**TO DO**
From the records below, copy out exactly the lines from the one containing "ATOM 132 O O" to the one containing "ATOM 148 C CA", both included. Add nothing else.

**EXTRACTED DATA**
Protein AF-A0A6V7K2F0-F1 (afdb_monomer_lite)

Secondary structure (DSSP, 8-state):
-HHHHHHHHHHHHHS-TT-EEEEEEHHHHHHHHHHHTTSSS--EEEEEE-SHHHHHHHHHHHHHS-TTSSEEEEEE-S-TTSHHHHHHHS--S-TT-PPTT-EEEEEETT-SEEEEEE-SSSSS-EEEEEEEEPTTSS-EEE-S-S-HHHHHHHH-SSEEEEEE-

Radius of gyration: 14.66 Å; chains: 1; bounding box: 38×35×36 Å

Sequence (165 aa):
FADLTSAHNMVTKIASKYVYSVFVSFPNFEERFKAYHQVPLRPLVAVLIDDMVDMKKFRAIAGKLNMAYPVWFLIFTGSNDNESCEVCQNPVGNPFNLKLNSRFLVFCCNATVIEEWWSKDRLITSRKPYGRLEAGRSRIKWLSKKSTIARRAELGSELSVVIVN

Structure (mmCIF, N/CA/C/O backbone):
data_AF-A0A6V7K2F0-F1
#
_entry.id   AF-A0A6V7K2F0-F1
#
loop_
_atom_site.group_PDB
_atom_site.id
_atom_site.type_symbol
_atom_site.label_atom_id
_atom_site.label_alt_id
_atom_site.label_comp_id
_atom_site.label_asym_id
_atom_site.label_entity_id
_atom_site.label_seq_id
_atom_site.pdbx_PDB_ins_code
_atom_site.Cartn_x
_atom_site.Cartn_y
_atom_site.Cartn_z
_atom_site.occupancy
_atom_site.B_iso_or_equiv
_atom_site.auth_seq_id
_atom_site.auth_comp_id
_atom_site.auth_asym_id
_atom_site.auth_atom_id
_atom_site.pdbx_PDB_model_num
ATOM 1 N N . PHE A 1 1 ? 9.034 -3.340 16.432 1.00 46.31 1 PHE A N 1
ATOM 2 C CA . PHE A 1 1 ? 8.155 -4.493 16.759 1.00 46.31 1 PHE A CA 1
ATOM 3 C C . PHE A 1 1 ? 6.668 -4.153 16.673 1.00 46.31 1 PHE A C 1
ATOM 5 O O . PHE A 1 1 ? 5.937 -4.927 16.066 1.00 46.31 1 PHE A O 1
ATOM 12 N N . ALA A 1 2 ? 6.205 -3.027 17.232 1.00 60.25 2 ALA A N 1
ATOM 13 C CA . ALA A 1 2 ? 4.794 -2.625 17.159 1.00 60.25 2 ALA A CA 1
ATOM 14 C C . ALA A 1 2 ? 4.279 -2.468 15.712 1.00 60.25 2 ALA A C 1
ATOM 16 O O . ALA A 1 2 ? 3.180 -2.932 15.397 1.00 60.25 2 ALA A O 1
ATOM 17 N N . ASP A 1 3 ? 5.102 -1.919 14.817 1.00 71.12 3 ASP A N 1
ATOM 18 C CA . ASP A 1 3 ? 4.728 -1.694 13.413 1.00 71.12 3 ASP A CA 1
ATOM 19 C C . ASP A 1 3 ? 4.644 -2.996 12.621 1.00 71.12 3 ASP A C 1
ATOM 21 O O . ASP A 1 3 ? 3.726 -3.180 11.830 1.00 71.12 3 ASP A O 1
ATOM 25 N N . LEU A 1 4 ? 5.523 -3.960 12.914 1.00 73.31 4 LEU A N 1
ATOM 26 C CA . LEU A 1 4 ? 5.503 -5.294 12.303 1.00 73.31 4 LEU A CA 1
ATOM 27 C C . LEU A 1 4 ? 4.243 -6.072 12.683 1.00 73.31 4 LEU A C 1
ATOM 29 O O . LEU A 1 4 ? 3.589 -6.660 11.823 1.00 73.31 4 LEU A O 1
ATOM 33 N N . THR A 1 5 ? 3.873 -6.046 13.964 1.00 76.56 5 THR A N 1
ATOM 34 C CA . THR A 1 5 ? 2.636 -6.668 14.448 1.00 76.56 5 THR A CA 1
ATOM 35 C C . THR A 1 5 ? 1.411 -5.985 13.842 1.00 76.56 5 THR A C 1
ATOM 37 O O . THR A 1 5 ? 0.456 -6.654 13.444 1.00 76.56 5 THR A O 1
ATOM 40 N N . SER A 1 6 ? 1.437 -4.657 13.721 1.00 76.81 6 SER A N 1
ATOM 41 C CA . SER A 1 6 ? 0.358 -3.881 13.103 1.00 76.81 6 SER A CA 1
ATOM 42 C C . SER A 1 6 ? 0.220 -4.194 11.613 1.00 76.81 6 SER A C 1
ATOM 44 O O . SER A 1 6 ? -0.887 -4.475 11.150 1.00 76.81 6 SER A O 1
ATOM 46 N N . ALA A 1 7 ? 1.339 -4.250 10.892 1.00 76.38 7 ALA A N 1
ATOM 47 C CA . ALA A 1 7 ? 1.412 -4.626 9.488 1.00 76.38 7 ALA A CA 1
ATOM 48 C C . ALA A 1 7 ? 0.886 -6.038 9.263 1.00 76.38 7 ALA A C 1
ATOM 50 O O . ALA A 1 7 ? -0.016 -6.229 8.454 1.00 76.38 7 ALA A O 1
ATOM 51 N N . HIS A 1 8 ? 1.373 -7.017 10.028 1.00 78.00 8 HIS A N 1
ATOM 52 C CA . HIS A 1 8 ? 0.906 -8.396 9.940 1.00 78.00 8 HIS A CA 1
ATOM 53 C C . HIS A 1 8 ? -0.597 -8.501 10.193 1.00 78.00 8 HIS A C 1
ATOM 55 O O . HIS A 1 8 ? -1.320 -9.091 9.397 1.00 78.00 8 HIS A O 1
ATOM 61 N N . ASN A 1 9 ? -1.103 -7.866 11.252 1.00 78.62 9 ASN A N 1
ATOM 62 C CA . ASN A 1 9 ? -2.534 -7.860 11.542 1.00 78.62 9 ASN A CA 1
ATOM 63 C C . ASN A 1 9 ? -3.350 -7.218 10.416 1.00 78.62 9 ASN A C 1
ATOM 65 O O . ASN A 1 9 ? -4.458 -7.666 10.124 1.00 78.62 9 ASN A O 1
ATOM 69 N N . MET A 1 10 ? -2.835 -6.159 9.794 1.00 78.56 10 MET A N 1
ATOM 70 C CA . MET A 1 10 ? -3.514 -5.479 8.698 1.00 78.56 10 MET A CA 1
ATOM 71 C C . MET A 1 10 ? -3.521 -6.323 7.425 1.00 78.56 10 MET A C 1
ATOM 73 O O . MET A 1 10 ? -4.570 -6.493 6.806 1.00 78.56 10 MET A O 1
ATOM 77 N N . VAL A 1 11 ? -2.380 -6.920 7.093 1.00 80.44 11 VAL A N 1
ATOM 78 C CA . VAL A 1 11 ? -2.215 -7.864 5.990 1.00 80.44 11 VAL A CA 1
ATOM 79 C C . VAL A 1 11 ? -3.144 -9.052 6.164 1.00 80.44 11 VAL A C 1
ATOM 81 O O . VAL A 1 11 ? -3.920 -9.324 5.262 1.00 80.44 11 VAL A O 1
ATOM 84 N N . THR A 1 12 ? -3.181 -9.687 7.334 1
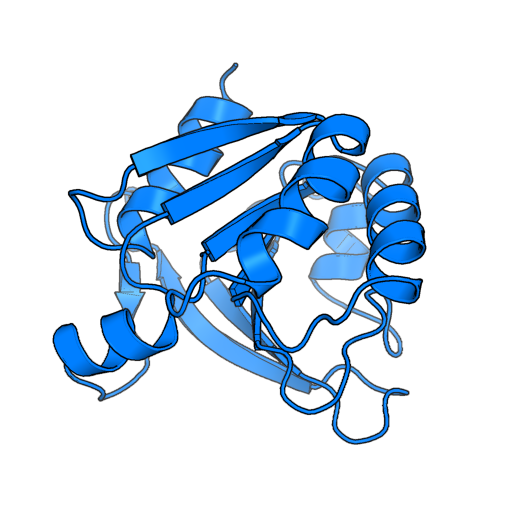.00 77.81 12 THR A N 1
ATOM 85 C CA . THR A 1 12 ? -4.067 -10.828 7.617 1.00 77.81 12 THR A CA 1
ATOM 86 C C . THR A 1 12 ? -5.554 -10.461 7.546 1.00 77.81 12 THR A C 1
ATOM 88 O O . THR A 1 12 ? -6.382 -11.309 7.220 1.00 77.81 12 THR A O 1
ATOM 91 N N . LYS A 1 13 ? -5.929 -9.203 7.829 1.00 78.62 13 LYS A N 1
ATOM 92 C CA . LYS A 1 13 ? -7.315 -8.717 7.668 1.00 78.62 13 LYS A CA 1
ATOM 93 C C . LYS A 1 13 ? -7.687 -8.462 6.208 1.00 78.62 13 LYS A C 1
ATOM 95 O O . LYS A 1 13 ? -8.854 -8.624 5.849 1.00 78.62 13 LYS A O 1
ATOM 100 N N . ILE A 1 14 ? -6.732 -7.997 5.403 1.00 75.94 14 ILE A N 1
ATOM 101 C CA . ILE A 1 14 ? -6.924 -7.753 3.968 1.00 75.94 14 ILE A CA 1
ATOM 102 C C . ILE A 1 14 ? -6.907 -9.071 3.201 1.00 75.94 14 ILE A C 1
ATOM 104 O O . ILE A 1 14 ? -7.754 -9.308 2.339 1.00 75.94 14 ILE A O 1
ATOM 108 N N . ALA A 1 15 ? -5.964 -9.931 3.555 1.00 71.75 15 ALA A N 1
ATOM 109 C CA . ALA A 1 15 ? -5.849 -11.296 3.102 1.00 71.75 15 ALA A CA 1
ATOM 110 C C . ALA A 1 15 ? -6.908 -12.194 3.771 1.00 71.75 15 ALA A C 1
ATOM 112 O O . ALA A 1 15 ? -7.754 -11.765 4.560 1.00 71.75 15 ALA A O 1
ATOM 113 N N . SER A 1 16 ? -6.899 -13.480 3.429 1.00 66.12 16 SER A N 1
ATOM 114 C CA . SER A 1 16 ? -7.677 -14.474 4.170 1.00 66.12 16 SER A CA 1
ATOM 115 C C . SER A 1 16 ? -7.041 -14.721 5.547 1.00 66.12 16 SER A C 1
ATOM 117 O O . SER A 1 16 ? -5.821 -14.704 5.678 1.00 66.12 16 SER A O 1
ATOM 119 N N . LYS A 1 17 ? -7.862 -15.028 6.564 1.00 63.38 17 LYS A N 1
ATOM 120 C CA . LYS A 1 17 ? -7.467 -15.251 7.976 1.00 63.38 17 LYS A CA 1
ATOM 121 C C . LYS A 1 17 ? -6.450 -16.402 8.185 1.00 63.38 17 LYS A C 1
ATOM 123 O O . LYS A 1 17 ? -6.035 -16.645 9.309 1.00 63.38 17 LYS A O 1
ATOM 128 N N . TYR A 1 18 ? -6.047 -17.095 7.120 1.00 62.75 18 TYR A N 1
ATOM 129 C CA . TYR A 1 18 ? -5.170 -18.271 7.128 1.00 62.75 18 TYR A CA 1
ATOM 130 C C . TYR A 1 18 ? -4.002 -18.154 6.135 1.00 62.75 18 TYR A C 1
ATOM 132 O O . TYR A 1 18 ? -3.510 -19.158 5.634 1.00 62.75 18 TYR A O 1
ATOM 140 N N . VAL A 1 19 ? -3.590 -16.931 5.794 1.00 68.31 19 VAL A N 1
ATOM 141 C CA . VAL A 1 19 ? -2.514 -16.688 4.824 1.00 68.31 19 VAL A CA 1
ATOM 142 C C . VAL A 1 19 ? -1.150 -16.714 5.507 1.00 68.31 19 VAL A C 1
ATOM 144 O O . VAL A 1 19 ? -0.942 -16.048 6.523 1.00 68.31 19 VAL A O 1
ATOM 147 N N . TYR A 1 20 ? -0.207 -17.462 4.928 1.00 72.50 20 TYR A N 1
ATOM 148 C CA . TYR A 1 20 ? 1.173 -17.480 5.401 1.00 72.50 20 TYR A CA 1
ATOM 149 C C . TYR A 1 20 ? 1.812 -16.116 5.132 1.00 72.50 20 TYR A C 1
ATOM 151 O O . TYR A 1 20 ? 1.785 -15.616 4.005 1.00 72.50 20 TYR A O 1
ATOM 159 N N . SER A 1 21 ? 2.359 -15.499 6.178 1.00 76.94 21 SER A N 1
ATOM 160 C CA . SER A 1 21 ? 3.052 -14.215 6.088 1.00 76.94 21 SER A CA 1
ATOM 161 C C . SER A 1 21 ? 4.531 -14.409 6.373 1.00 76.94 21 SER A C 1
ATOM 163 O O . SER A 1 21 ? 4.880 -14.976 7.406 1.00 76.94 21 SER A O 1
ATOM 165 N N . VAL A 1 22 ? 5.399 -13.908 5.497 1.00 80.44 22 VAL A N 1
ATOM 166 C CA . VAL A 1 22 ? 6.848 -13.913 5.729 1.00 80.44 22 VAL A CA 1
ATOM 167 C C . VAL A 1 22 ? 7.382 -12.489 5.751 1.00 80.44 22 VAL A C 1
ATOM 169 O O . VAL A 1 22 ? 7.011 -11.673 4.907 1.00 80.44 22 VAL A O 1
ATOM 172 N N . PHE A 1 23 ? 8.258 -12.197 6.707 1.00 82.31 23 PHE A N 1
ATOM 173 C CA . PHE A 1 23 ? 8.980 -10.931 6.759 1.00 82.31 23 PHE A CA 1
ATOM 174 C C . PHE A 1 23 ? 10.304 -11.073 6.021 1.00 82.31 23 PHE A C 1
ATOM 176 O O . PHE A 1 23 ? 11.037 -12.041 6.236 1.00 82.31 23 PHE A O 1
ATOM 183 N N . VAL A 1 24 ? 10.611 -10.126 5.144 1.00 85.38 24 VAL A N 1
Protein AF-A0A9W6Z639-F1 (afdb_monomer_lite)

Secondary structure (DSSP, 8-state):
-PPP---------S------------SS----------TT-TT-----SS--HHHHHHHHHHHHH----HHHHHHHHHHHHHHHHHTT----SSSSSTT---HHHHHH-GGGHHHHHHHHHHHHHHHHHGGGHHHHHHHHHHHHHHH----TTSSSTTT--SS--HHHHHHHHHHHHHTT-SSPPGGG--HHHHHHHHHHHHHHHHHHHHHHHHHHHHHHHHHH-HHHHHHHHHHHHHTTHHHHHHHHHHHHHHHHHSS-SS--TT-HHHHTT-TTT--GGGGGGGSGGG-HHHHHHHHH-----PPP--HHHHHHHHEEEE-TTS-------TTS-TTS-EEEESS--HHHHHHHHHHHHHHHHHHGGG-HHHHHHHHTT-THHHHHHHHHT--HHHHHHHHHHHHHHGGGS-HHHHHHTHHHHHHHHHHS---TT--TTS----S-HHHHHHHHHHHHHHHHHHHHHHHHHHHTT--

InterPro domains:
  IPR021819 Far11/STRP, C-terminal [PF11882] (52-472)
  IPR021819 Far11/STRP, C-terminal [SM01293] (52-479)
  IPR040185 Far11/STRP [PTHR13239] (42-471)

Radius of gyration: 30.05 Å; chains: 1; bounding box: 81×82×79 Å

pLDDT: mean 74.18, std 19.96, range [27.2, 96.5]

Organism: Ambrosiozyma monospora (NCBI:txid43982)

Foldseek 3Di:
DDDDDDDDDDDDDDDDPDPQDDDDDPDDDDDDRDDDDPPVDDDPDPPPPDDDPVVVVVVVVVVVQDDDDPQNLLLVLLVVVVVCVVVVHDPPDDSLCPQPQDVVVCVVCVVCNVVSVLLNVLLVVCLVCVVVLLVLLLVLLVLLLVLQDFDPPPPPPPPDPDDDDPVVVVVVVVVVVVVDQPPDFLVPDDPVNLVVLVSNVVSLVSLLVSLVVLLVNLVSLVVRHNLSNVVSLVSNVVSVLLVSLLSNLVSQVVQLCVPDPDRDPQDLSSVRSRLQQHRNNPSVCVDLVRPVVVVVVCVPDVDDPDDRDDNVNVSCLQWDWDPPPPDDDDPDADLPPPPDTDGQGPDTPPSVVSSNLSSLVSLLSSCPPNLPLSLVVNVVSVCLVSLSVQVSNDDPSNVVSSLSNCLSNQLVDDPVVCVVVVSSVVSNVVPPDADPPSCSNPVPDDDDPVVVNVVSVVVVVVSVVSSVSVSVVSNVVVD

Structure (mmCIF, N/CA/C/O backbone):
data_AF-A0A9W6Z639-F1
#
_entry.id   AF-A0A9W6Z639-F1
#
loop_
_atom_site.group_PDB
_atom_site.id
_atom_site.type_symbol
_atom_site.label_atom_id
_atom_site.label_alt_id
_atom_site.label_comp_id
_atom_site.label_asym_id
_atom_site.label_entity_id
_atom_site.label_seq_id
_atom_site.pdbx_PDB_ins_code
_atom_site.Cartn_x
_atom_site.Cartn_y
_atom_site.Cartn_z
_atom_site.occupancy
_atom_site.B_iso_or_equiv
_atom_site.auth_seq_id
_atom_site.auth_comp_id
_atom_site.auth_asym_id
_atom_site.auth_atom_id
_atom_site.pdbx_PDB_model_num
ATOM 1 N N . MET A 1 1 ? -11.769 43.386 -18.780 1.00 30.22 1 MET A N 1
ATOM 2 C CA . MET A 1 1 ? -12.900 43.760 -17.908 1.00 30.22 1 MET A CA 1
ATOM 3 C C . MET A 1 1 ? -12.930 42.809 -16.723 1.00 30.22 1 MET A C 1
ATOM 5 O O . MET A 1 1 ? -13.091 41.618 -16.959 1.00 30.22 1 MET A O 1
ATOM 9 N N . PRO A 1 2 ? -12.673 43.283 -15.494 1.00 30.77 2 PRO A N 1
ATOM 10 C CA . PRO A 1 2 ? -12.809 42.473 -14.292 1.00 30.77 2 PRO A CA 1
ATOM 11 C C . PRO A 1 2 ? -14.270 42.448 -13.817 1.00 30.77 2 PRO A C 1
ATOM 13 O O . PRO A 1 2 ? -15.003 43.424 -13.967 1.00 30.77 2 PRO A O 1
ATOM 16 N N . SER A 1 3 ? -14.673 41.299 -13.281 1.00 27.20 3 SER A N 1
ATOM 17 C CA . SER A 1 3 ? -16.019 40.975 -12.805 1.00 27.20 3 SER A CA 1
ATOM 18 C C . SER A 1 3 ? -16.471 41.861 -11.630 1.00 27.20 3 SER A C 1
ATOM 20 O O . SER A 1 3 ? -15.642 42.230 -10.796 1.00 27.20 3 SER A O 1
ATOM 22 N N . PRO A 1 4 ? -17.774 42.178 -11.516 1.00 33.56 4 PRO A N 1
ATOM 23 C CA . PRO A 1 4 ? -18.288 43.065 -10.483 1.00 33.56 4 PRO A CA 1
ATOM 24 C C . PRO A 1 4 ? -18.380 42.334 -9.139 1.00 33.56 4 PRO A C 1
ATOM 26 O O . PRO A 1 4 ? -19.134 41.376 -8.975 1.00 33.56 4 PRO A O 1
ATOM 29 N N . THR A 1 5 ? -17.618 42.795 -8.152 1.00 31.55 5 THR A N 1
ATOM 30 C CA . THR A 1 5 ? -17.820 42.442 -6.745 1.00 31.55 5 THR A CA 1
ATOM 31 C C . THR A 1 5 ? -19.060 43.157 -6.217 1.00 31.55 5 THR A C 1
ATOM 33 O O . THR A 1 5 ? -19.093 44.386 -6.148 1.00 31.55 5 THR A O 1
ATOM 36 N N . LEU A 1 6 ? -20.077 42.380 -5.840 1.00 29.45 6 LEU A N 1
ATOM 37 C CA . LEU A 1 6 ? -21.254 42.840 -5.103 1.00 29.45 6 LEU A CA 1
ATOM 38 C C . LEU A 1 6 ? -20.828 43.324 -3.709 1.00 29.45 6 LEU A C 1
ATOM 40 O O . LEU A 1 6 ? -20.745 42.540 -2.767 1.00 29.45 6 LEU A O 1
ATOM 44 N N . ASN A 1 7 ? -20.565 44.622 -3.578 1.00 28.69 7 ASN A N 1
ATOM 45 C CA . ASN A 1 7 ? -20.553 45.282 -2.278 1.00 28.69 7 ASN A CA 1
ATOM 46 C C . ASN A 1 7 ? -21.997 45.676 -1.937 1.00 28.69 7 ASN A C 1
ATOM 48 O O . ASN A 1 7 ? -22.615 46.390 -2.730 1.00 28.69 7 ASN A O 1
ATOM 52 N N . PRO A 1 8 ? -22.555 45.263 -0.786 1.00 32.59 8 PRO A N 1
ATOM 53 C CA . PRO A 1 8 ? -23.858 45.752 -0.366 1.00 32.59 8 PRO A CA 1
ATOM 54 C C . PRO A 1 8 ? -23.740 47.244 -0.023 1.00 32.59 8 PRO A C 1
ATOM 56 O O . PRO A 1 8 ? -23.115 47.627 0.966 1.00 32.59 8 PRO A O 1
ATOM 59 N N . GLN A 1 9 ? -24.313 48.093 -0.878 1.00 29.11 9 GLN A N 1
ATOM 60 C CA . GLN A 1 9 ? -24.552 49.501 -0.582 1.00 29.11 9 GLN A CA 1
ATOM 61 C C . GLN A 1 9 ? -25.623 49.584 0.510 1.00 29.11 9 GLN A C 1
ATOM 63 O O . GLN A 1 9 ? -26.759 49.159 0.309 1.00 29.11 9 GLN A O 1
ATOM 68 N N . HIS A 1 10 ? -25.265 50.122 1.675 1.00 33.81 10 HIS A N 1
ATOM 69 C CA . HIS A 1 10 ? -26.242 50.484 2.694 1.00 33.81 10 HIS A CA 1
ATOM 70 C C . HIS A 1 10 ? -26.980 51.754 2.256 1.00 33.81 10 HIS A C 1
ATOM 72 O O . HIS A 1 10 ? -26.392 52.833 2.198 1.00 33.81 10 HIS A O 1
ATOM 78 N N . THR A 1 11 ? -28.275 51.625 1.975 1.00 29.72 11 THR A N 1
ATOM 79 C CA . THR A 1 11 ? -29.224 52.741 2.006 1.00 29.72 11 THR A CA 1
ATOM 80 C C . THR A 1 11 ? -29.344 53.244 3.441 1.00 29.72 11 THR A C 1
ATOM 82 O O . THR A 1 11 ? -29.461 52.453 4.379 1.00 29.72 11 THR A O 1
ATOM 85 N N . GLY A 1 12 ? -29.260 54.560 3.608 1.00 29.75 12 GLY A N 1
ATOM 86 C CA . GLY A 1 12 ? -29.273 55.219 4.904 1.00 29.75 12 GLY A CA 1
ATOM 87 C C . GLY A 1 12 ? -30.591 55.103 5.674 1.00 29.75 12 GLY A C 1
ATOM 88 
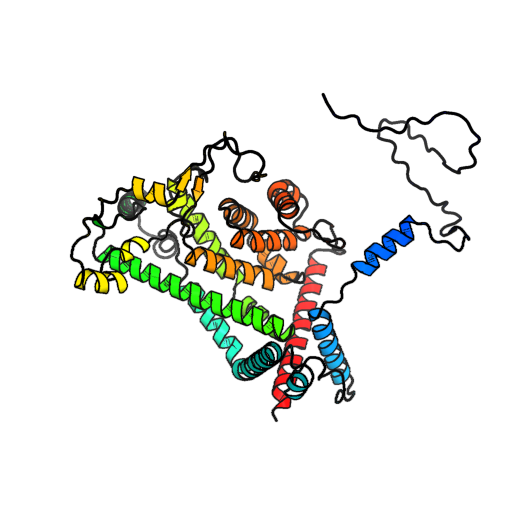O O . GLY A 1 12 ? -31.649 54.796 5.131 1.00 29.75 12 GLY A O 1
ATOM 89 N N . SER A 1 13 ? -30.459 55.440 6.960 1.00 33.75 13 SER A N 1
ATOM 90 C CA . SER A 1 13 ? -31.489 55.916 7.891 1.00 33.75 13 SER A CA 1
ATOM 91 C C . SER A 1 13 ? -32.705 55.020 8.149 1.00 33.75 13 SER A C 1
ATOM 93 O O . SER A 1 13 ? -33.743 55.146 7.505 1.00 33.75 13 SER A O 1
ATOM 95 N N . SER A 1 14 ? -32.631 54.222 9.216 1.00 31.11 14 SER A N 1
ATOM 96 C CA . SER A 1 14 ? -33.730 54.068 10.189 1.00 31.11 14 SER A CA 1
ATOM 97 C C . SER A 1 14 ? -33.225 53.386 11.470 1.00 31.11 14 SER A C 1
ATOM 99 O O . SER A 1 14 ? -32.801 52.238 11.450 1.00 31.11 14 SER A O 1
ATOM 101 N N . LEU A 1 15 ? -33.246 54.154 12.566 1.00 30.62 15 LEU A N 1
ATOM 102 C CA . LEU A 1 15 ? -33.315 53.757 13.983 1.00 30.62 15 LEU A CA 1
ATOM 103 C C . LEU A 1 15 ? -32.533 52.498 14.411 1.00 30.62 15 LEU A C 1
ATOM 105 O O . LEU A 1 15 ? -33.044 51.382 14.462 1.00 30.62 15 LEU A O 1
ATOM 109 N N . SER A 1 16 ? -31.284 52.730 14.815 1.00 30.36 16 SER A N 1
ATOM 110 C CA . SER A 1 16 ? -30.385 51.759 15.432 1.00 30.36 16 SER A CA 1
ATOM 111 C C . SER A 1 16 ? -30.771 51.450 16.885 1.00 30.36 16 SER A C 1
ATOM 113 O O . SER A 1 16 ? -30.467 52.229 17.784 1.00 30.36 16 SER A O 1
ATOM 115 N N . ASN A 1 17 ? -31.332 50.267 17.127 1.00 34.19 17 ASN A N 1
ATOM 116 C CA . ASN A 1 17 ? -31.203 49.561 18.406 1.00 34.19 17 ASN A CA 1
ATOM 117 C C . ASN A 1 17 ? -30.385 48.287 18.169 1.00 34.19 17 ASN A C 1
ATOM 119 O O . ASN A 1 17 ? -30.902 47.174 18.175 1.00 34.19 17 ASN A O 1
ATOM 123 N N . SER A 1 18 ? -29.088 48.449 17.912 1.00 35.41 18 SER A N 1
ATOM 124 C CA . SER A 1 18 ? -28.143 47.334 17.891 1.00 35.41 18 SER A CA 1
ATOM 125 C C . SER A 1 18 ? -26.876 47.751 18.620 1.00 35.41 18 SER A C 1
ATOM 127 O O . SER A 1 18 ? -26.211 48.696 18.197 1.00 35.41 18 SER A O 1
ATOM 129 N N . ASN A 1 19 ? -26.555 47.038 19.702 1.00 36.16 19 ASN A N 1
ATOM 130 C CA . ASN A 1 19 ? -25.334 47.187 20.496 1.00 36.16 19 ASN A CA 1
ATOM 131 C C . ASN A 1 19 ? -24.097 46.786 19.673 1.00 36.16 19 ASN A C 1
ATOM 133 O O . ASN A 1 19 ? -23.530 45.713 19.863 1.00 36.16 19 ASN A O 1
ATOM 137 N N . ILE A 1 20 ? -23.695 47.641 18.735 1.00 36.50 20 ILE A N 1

**OUTPUT FOR THIS EXERCISE**
ATOM 132 O O . TYR A 1 18 ? -3.510 -19.158 5.634 1.00 62.75 18 TYR A O 1
ATOM 140 N N . VAL A 1 19 ? -3.590 -16.931 5.794 1.00 68.31 19 VAL A N 1
ATOM 141 C CA . VAL A 1 19 ? -2.514 -16.688 4.824 1.00 68.31 19 VAL A CA 1
ATOM 142 C C . VAL A 1 19 ? -1.150 -16.714 5.507 1.00 68.31 19 VAL A C 1
ATOM 144 O O . VAL A 1 19 ? -0.942 -16.048 6.523 1.00 68.31 19 VAL A O 1
ATOM 147 N N . TYR A 1 20 ? -0.207 -17.462 4.928 1.00 72.50 20 TYR A N 1
ATOM 148 C CA . TYR A 1 20 ? 1.173 -17.480 5.401 1.00 72.50 20 TYR A CA 1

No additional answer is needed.